I’ve a python script which works just as it should, but I need to write the execution time. I’ve googled that I should use timeit but I can’t seem to get it to work.

My Python script looks like this:

import sys
import getopt
import timeit
import random
import os
import re
import ibm_db
import time
from string import maketrans
myfile = open("results_update.txt", "a")

for r in range(100):
    rannumber = random.randint(0, 100)

    update = "update TABLE set val = %i where MyCount >= '2010' and MyCount < '2012' and number = '250'" % rannumber
    #print rannumber

    conn = ibm_db.pconnect("dsn=myDB","usrname","secretPWD")

for r in range(5):
    print "Run %s\n" % r        
    ibm_db.execute(query_stmt)
 query_stmt = ibm_db.prepare(conn, update)

myfile.close()
ibm_db.close(conn)

What I need is the time it takes to execute the query and write it to the file results_update.txt. The purpose is to test an update statement for my database with different indexes and tuning mechanisms.

Question 2

You can use time.time() or time.clock() before and after the block you want to time.

import time

t0 = time.time()
code_block
t1 = time.time()

total = t1-t0

This method is not as exact as timeit (it does not average several runs) but it is straightforward.

time.time() (in Windows and Linux) and time.clock() (in Linux) are not precise enough for fast functions (you get total = 0).

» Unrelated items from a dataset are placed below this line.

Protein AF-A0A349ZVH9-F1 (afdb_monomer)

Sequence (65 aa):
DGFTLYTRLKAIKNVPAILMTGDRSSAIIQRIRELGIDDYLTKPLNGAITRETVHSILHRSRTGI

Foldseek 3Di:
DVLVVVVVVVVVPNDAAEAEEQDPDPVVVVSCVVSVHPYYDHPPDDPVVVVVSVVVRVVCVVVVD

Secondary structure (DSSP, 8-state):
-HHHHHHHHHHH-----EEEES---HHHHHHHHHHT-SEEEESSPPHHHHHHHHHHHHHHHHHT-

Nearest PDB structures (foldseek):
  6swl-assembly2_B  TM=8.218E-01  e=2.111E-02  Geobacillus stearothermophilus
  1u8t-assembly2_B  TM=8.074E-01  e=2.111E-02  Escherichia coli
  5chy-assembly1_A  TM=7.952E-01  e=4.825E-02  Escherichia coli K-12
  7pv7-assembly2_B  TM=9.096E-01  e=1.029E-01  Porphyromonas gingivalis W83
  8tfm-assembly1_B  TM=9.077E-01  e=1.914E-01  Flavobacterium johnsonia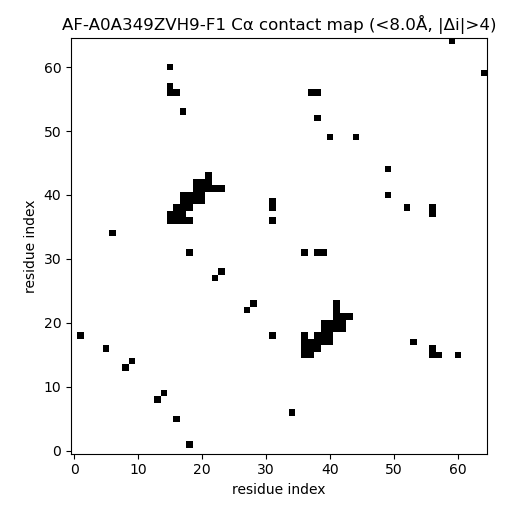e UW101

Solvent-accessible surface area (backbone atoms only — not comparable to full-atom values): 4038 Å² total; per-residue (Å²): 107,75,65,59,52,48,55,57,46,47,76,76,47,88,66,90,44,69,48,80,34,80,70,82,49,67,68,54,57,49,52,40,59,75,71,64,51,78,44,72,45,59,60,81,79,51,71,69,61,52,50,51,51,54,50,52,51,56,51,36,73,73,66,80,104

Structure (mmCIF, N/CA/C/O backbone):
data_AF-A0A349ZVH9-F1
#
_entry.id   AF-A0A349ZVH9-F1
#
loop_
_atom_site.group_PDB
_atom_site.id
_atom_site.type_symbol
_atom_site.label_atom_id
_atom_site.label_alt_id
_atom_site.label_comp_id
_atom_site.label_asym_id
_atom_site.label_entity_id
_atom_site.label_seq_id
_atom_site.pdbx_PDB_ins_code
_atom_site.Cartn_x
_atom_site.Cartn_y
_atom_site.Cartn_z
_atom_site.occupancy
_atom_site.B_iso_or_equiv
_atom_site.auth_seq_id
_atom_site.auth_comp_id
_atom_site.auth_asym_id
_atom_site.auth_atom_id
_atom_site.pdbx_PDB_model_num
ATOM 1 N N . ASP A 1 1 ? -5.553 10.746 -7.483 1.00 86.06 1 ASP A N 1
ATOM 2 C CA . ASP A 1 1 ? -4.703 9.573 -7.806 1.00 86.06 1 ASP A CA 1
ATOM 3 C C . ASP A 1 1 ? -4.846 8.510 -6.708 1.00 86.06 1 ASP A C 1
ATOM 5 O O . ASP A 1 1 ? -5.675 8.687 -5.814 1.00 86.06 1 ASP A O 1
ATOM 9 N N . GLY A 1 2 ? -4.102 7.400 -6.787 1.00 90.44 2 GLY A N 1
ATOM 10 C CA . GLY A 1 2 ? -4.202 6.286 -5.833 1.00 90.44 2 GLY A CA 1
ATOM 11 C C . GLY A 1 2 ? -3.919 6.672 -4.375 1.00 90.44 2 GLY A C 1
ATOM 12 O O . GLY A 1 2 ? -4.577 6.150 -3.477 1.00 90.44 2 GLY A O 1
ATOM 13 N N . PHE A 1 3 ? -3.030 7.640 -4.124 1.00 93.56 3 PHE A N 1
ATOM 14 C CA . PHE A 1 3 ? -2.745 8.110 -2.767 1.00 93.56 3 PHE A CA 1
ATOM 15 C C . PHE A 1 3 ? -3.912 8.902 -2.183 1.00 93.56 3 PHE A C 1
ATOM 17 O O . PHE A 1 3 ? -4.291 8.674 -1.038 1.00 93.56 3 PHE A O 1
ATOM 24 N N . THR A 1 4 ? -4.536 9.792 -2.965 1.00 94.94 4 THR A N 1
ATOM 25 C CA . THR A 1 4 ? -5.725 10.537 -2.510 1.00 94.94 4 THR A CA 1
ATOM 26 C C . THR A 1 4 ? -6.856 9.595 -2.103 1.00 94.94 4 THR A C 1
ATOM 28 O O . THR A 1 4 ? -7.523 9.830 -1.096 1.00 94.94 4 THR A O 1
ATOM 31 N N . LEU A 1 5 ? -7.078 8.530 -2.882 1.00 94.69 5 LEU A N 1
ATOM 32 C CA . LEU A 1 5 ? -8.090 7.526 -2.564 1.00 94.69 5 LEU A CA 1
ATOM 33 C C . LEU A 1 5 ? -7.753 6.799 -1.258 1.00 94.69 5 LEU A C 1
ATOM 35 O O . LEU A 1 5 ? -8.622 6.691 -0.396 1.00 94.69 5 LEU A O 1
ATOM 39 N N . TYR A 1 6 ? -6.500 6.365 -1.088 1.00 95.06 6 TYR A N 1
ATOM 40 C CA . TYR A 1 6 ? -6.044 5.738 0.152 1.00 95.06 6 TYR A CA 1
ATOM 41 C C . TYR A 1 6 ? -6.287 6.638 1.372 1.00 95.06 6 TYR A C 1
ATOM 43 O O . TYR A 1 6 ? -6.890 6.188 2.342 1.00 95.06 6 TYR A O 1
ATOM 51 N N . THR A 1 7 ? -5.916 7.923 1.312 1.00 95.00 7 THR A N 1
ATOM 52 C CA . THR A 1 7 ? -6.133 8.863 2.425 1.00 95.00 7 THR A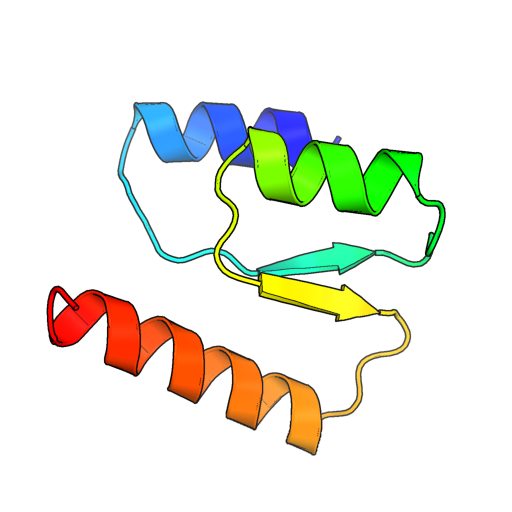 CA 1
ATOM 53 C C . THR A 1 7 ? -7.615 9.009 2.781 1.00 95.00 7 THR A C 1
ATOM 55 O O . THR A 1 7 ? -7.963 9.025 3.960 1.00 95.00 7 THR A O 1
ATOM 58 N N . ARG A 1 8 ? -8.506 9.062 1.780 1.00 95.38 8 ARG A N 1
ATOM 59 C CA . ARG A 1 8 ? -9.960 9.120 2.012 1.00 95.38 8 ARG A CA 1
ATOM 60 C C . ARG A 1 8 ? -10.499 7.832 2.631 1.00 95.38 8 ARG A C 1
ATOM 62 O O . ARG A 1 8 ? -11.303 7.903 3.552 1.00 95.38 8 ARG A O 1
ATOM 69 N N . LEU A 1 9 ? -10.050 6.668 2.157 1.00 94.81 9 LEU A N 1
ATOM 70 C CA . LEU A 1 9 ? -10.462 5.377 2.711 1.00 94.81 9 LEU A CA 1
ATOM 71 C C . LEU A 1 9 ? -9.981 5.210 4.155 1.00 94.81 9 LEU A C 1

In this case or if you want to average the time elapsed by several runs, you have to manually call the function multiple times (As I think you already do in you example code and timeit does automatically when you set its number argument)

import time

def myfast():
   code

n = 10000
t0 = time.time()
for i in range(n): myfast()
t1 = time.time()

total_n = t1-t0

In Windows, as Corey stated in the comment, time.clock() has much higher precision (microsecond instead of second) and is preferred over time.time().

Question 3

If you are profiling your code and can use IPython, it has the magic function %timeit.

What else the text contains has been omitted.